Habieb Rizieq Shihab disambut massa dan rakyat saat baru tiba di Bandara Soekarno-Hatta, Selasa, 10 November 2020. (Foto: RealitaRakyat.com)

Menjelang kepulangan Imam Besar Habieb Muhammad Rizieq Shihab ke Indonesia, ternyata Habieb Rizieq sempat “berurusan” dengan Dewan Keamanan Nasional Arab Saudi (SNSC) (bahasa Arab: مجلس الأمن الوطني‎).

SNSC, badan yang bertanggung jawab mengkoordinasikan Keamanan Nasional, Intelijen, dan strategi Kebijakan Luar Negeri. Didirikan pada 2005 oleh Raja Abdullah bin Abdulaziz Al Saud.

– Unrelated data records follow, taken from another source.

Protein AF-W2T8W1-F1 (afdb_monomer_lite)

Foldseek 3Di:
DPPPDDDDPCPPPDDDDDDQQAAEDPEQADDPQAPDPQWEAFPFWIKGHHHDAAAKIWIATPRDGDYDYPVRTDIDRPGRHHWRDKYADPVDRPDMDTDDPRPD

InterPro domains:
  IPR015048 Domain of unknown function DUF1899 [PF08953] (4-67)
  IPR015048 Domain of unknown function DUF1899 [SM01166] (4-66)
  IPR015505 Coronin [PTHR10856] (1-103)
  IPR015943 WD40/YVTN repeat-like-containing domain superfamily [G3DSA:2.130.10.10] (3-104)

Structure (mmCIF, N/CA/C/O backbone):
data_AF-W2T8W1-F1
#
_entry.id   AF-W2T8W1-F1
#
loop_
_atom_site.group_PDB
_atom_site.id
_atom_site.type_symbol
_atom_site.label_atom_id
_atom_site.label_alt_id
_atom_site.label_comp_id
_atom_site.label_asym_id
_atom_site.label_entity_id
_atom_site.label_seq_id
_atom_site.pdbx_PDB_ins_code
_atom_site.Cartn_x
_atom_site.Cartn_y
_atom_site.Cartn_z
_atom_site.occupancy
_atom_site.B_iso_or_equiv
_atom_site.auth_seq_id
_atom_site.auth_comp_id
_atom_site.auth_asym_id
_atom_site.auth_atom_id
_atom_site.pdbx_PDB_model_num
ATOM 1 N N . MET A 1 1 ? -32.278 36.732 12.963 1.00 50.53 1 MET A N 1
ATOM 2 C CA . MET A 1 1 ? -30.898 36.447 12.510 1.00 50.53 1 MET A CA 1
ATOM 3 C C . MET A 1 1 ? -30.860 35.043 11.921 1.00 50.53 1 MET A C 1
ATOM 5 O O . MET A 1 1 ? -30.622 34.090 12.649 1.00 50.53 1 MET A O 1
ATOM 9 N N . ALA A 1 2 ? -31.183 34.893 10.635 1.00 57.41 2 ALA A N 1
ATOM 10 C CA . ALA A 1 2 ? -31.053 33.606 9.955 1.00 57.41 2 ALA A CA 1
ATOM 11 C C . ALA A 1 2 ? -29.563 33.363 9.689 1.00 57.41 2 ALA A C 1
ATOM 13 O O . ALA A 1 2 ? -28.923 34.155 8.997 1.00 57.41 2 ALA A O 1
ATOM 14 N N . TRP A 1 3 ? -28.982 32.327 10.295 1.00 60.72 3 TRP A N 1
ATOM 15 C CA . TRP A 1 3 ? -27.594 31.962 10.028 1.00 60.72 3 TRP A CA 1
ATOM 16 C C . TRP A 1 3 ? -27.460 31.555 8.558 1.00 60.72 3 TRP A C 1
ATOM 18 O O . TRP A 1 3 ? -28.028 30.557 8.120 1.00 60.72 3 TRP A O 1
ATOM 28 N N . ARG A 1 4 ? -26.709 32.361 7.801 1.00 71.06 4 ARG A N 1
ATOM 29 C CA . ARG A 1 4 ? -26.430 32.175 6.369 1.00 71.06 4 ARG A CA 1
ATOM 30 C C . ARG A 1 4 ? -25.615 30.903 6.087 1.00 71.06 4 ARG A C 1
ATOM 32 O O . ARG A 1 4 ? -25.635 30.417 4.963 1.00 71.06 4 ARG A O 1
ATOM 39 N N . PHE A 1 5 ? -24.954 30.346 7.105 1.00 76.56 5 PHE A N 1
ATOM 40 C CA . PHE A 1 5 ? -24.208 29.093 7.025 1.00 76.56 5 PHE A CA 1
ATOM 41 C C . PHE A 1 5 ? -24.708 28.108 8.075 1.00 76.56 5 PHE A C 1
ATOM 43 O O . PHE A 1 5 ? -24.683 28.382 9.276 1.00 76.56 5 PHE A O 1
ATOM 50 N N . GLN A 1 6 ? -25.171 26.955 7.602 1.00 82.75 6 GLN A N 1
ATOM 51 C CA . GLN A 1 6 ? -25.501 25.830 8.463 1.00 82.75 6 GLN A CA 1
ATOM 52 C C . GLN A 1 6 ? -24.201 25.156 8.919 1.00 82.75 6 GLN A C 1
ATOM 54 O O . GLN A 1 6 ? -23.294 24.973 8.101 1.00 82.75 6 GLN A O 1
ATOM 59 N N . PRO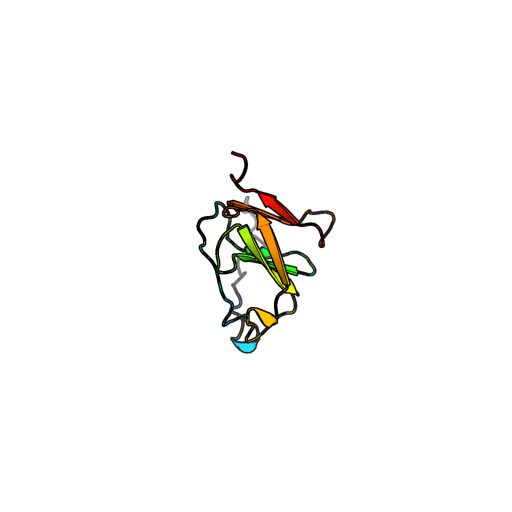 A 1 7 ? -24.079 24.785 10.203 1.00 81.88 7 PRO A N 1
ATOM 60 C CA . PRO A 1 7 ? -22.911 24.062 10.672 1.00 81.88 7 PRO A CA 1
ATOM 61 C C . PRO A 1 7 ? -22.800 22.713 9.950 1.00 81.88 7 PRO A C 1
ATOM 63 O O . PRO A 1 7 ? -23.799 22.022 9.746 1.00 81.88 7 PRO A O 1
ATOM 66 N N . SER A 1 8 ? -21.575 22.335 9.575 1.00 87.38 8 SER A N 1
ATOM 67 C CA . SER A 1 8 ? -21.312 21.057 8.909 1.00 87.38 8 SER A CA 1
ATOM 68 C C . SER A 1 8 ? -21.833 19.885 9.744 1.00 87.38 8 SER A C 1
ATOM 70 O O . SER A 1 8 ? -21.654 19.851 10.966 1.00 87.38 8 SER A O 1
ATOM 72 N N . LYS A 1 9 ? -22.402 18.876 9.071 1.00 90.12 9 LYS A N 1
ATOM 73 C CA . LYS A 1 9 ? -22.764 17.589 9.691 1.00 90.12 9 LYS A CA 1
ATOM 74 C C . LYS A 1 9 ? -21.552 16.901 10.341 1.00 90.12 9 LYS A C 1
ATOM 76 O O . LYS A 1 9 ? -21.725 16.112 11.260 1.00 90.12 9 LYS A O 1
ATOM 81 N N . PHE A 1 10 ? -20.339 17.249 9.909 1.00 89.81 10 PHE A N 1
ATOM 82 C CA . PHE A 1 10 ? -19.076 16.652 10.346 1.00 89.81 10 PHE A CA 1
ATOM 83 C C . PHE A 1 10 ? -18.341 17.455 11.426 1.00 89.81 10 PHE A C 1
ATOM 85 O O . PHE A 1 10 ? -17.207 17.118 11.756 1.00 89.81 10 PHE A O 1
ATOM 92 N N . LYS A 1 11 ? -18.956 18.501 12.000 1.00 89.50 11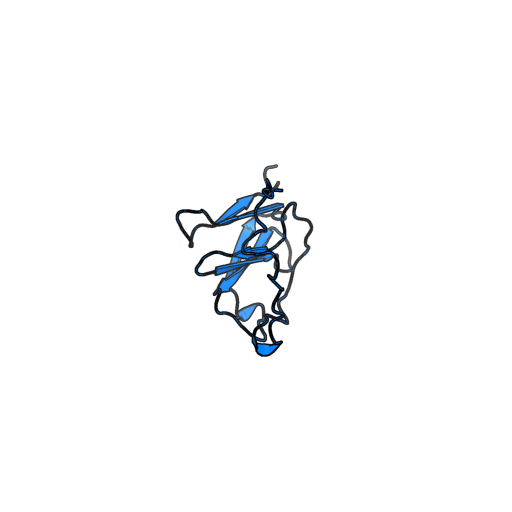 LYS A N 1
ATOM 93 C CA . LYS A 1 11 ? -18.302 19.400 12.974 1.00 89.50 11 LYS A CA 1
ATOM 94 C C . LYS A 1 11 ? -17.719 18.707 14.218 1.00 89.50 11 LYS A C 1
ATOM 96 O O . LYS A 1 11 ? -16.855 19.277 14.867 1.00 89.50 11 LYS A O 1
ATOM 101 N N . ASN A 1 12 ? -18.203 17.507 14.541 1.00 92.62 12 ASN A N 1
ATOM 102 C CA . ASN A 1 12 ? -17.790 16.720 15.706 1.00 92.62 12 ASN A CA 1
ATOM 103 C C . ASN A 1 12 ? -17.003 15.452 15.315 1.00 92.62 12 ASN A C 1
ATOM 105 O O . ASN A 1 12 ? -16.898 14.533 16.121 1.00 92.62 12 ASN A O 1
ATOM 109 N N . THR A 1 13 ? -16.509 15.351 14.078 1.00 93.62 13 THR A N 1
ATOM 110 C CA . THR A 1 13 ? -15.741 14.176 13.636 1.00 93.62 13 THR A CA 1
ATOM 111 C C . THR A 1 13 ? -14.393 14.154 14.347 1.00 93.62 13 THR A C 1
ATOM 113 O O . THR A 1 13 ? -13.653 15.135 14.289 1.00 93.62 13 THR A O 1
ATOM 116 N N . THR A 1 14 ? -14.063 13.043 14.999 1.00 94.12 14 THR A N 1
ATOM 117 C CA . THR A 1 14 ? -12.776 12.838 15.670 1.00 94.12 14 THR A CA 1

Habieb Rizieq menceritakan detik-detik dirinya diperiksa oleh badan intelijen Kerajaan Arab Saudi itu. Ia mengaku sempat menunjukkan dokumen perjanjiannya dengan Badan Intelijen Negara (BIN) kepada pihak Saudi.

Habieb Rizieq awalnya menceritakan laporan yang diterima oleh SNSC. Berdasarkan laporan yang diterima badan intelijen Saudi itu, Habieb Rizieq sedang dikejar-kejar oleh BIN.

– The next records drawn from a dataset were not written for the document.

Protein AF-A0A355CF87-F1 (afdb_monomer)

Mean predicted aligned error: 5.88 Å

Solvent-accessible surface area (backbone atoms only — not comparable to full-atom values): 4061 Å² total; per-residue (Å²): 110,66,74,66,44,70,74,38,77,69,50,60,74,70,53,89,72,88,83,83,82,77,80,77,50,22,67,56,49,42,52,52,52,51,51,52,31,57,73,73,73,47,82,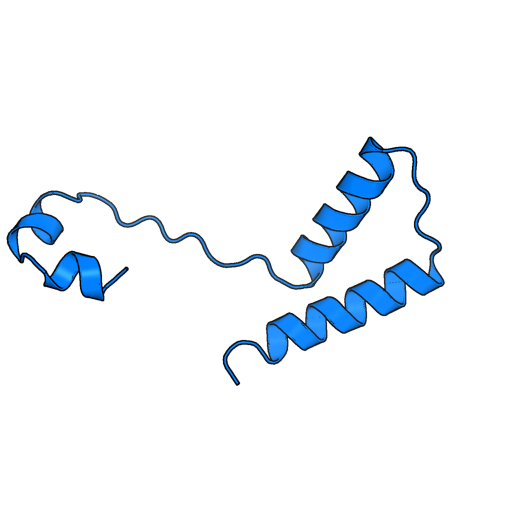77,53,71,70,58,49,54,52,49,36,54,51,34,39,52,48,55,74,53,59,95,116

pLDDT: mean 90.06, std 9.79, range [65.38, 98.25]

Nearest PDB structures (foldseek):
  8jxm-assembly1_E  TM=7.008E-01  e=3.534E+00  Homo sapiens
  8jxl-assembly1_A  TM=7.272E-01  e=4.610E+00  Homo sapiens
  8jak-assembly1_E  TM=7.202E-01  e=7.340E+00  Homo sapiens

Structure (mmCIF, N/CA/C/O backbone):
data_AF-A0A355CF87-F1
#
_entry.id   AF-A0A355CF87-F1
#
loop_
_atom_site.group_PDB
_atom_site.id
_atom_site.type_symbol
_atom_site.label_atom_id
_atom_site.label_alt_id
_atom_site.label_comp_id
_atom_site.label_asym_id
_atom_site.label_entity_id
_atom_site.label_seq_id
_atom_site.pdbx_PDB_ins_code
_atom_site.Cartn_x
_atom_site.Cartn_y
_atom_site.Cartn_z
_atom_site.occupancy
_atom_site.B_iso_or_equiv
_atom_site.auth_seq_id
_atom_site.auth_comp_id
_atom_site.auth_asym_id
_atom_site.auth_atom_id
_atom_site.pdbx_PDB_model_num
ATOM 1 N N . MET A 1 1 ? -12.213 -3.456 16.982 1.00 75.69 1 MET A N 1
ATOM 2 C CA . MET A 1 1 ? -11.831 -2.437 17.984 1.00 75.69 1 MET A CA 1
ATOM 3 C C . MET A 1 1 ? -13.005 -2.098 18.901 1.00 75.69 1 MET A C 1
ATOM 5 O O . MET A 1 1 ? -12.836 -2.162 20.107 1.00 75.69 1 MET A O 1
ATOM 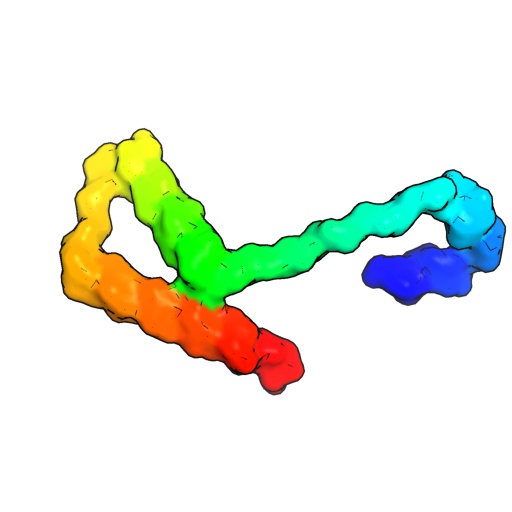9 N N . GLU A 1 2 ? -14.209 -1.857 18.371 1.00 73.69 2 GLU A N 1
ATOM 10 C CA . GLU A 1 2 ? -15.428 -1.655 19.189 1.00 73.69 2 GLU A CA 1
ATOM 11 C C . GLU A 1 2 ? -15.689 -2.785 20.196 1.00 73.69 2 GLU A C 1
ATOM 13 O O . GLU A 1 2 ? -15.753 -2.527 21.389 1.00 73.69 2 GLU A O 1
ATOM 18 N N . GLN A 1 3 ? -15.651 -4.047 19.756 1.00 73.00 3 GLN A N 1
ATOM 19 C CA . GLN A 1 3 ? -15.835 -5.211 20.642 1.00 73.00 3 GLN A CA 1
ATOM 20 C C . GLN A 1 3 ? -14.850 -5.281 21.829 1.00 73.00 3 GLN A C 1
ATOM 22 O O . GLN A 1 3 ? -15.170 -5.861 22.860 1.00 73.00 3 GLN A O 1
ATOM 27 N N . PHE A 1 4 ? -13.650 -4.704 21.700 1.00 73.56 4 PHE A N 1
ATOM 28 C CA . PHE A 1 4 ? -12.669 -4.646 22.790 1.00 73.56 4 PHE A CA 1
ATOM 29 C C . PHE A 1 4 ? -12.993 -3.529 23.791 1.00 73.56 4 PHE A C 1
ATOM 31 O O . PHE A 1 4 ? -12.753 -3.686 24.984 1.00 73.56 4 PHE A O 1
ATOM 38 N N . MET A 1 5 ? -13.573 -2.420 23.320 1.00 72.56 5 MET A N 1
ATOM 39 C CA . MET A 1 5 ? -14.043 -1.333 24.185 1.00 72.56 5 MET A CA 1
ATOM 40 C C . MET A 1 5 ? -15.276 -1.744 24.985 1.00 72.56 5 MET A C 1
ATOM 42 O O . MET A 1 5 ? -15.377 -1.414 26.164 1.00 72.56 5 MET A O 1
ATOM 46 N N . ASP A 1 6 ? -16.174 -2.509 24.364 1.00 74.75 6 ASP A N 1
ATOM 47 C CA . ASP A 1 6 ? -17.423 -2.960 24.986 1.00 74.75 6 ASP A CA 1
ATOM 48 C C . ASP A 1 6 ? -17.202 -4.029 26.067 1.00 74.75 6 ASP A C 1
ATOM 50 O O . ASP A 1 6 ? -18.081 -4.277 26.892 1.00 74.75 6 ASP A O 1
ATOM 54 N N . ALA A 1 7 ? -16.009 -4.632 26.116 1.00 78.69 7 ALA A N 1
ATOM 55 C CA . ALA A 1 7 ? -15.644 -5.609 27.137 1.00 78.69 7 ALA A CA 1
ATOM 56 C C . ALA A 1 7 ? -15.574 -4.999 28.551 1.00 78.69 7 ALA A C 1
ATOM 58 O O . ALA A 1 7 ? -15.723 -5.723 29.538 1.00 78.69 7 ALA A O 1
ATOM 59 N N . ASN A 1 8 ? -15.351 -3.682 28.674 1.00 73.56 8 ASN A N 1
ATOM 60 C CA . ASN A 1 8 ? -15.425 -2.976 29.951 1.00 73.56 8 ASN A CA 1
ATOM 61 C C . ASN A 1 8 ? -15.715 -1.477 29.757 1.00 73.56 8 ASN A C 1
ATOM 63 O O . ASN A 1 8 ? -14.876 -0.728 29.252 1.00 73.56 8 ASN A O 1
ATOM 67 N N . SER A 1 9 ? -16.863 -1.011 30.260 1.00 67.69 9 SER A N 1
ATOM 68 C CA . SER A 1 9 ? -17.321 0.384 30.149 1.00 67.69 9 SER A CA 1
ATOM 69 C C . SER A 1 9 ? -16.340 1.418 30.726 1.00 67.69 9 SER A C 1
ATOM 71 O O . SER A 1 9 ? -16.332 2.572 30.299 1.00 67.69 9 SER A O 1
ATOM 73 N N . GLY A 1 10 ? -15.458 1.014 31.650 1.00 79.38 10 GLY A N 1
ATOM 74 C CA . GLY A 1 10 ? -14.408 1.873 32.205 1.00 79.38 10 GLY A CA 1
ATOM 75 C C . GLY A 1 10 ? -13.237 2.156 31.253 1.00 79.38 10 GLY A C 1
ATOM 76 O O . GLY A 1 10 ? -12.491 3.109 31.481 1.00 79.38 10 GLY A O 1
ATOM 77 N N . MET A 1 11 ? -13.055 1.367 30.187 1.00 74.06 11 MET A N 1
ATOM 78 C CA . MET A 1 11 ? -11.964 1.564 29.221 1.00 74.06 11 MET A CA 1
ATOM 79 C C . MET A 1 11 ? -12.223 2.756 28.300 1.00 74.06 11 MET A C 1
ATOM 81 O O . MET A 1 11 ? -11.302 3.528 28.043 1.00 74.06 11 MET A O 1
ATOM 85 N N . ALA A 1 12 ? -13.476 2.974 27.891 1.00 73.12 12 ALA A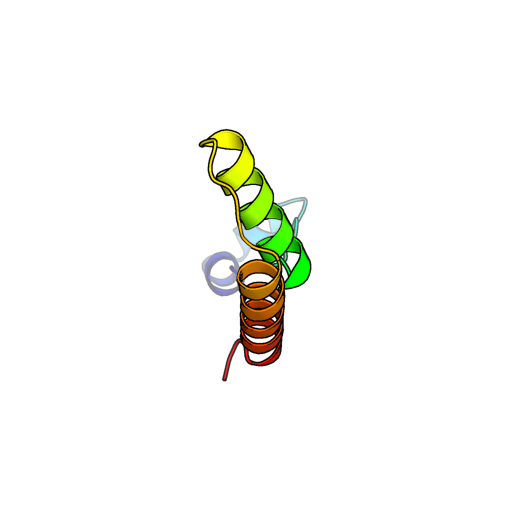 N 1
ATOM 86 C CA . ALA A 1 12 ? -13.864 4.146 27.101 1.00 73.12 12 ALA A CA 1
ATOM 87 C C . ALA A 1 12 ? -13.580 5.466 27.833 1.00 73.12 12 ALA A C 1
ATOM 89 O O . ALA A 1 12 ? -13.143 6.429 27.217 1.00 73.12 12 ALA A O 1
ATOM 90 N N . SER A 1 13 ? -13.733 5.486 29.160 1.00 80.12 13 SER A N 1
ATOM 91 C CA . SER A 1 13 ? -13.415 6.651 29.996 1.00 80.12 13 SER A CA 1
ATOM 92 C C . SER A 1 13 ? -11.912 6.957 30.090 1.00 80.12 13 SER A C 1
ATOM 94 O O . SER A 1 13 ? -11.554 8.104 30.356 1.00 80.12 13 SER A O 1
ATOM 96 N N . ARG A 1 14 ? -11.035 5.955 29.933 1.00 82.81 14 ARG A N 1
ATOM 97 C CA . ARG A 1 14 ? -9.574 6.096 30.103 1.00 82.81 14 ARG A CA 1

“Terakhir mereka bilang, 'katanya Anda ini dikejar-kejar badan intelijen dari negara Anda'. Saya bilang, 'nggak, saya nggak punya persoalan dengan badan intelijen',” ungkap Habieb Rizieq di kanal YouTube Front TV, Selasa (10/11/2020).

“’(Kata otoritas Saudi) tapi ini ada laporannya, Anda bisa buktikan kalau Anda tidak punya permasalahan dengan Badan Intelijen Indonesia?' (Habieb Rizieq menjawab) punya',” lanjut Habieb Rizieq.

Kepada SNSC, Habieb Rizieq mengaku, bisa membuktikan bahwa dia tidak sedang dalam pengejaran BIN. Baru kemudian ia menunjukkan dokumen perjanjiannya dengan BIN.

“'(Otoritas Saudi) apa buktinya?' Saya punya dokumen perjanjian antara saya dengan Badan Intelijen Negara Indonesia, saya terjemahkan lagi dalam bahasa Arab,” ucap Habieb Rizieq. Menurutnya, SNSC kaget saat dia menunjukkan dokumen perjanjian dimaksud.

Singkat cerita, kata dia, badan intelijen Saudi akhirnya meminta maaf.

“Resmi di situ, dan dokumen ini kan belum saya buka ke masyarakat. Saya pikir nggak ada perlunya saya buka, kecuali darurat, saya tunjukkan, mereka kaget. 'Anda punya perjanjian begini bagus dengan negara, Anda tidak punya masalah kok dilaporkan macam-macam'. Nah ini yang jadi persoalan,” tutur Habieb Rizieq.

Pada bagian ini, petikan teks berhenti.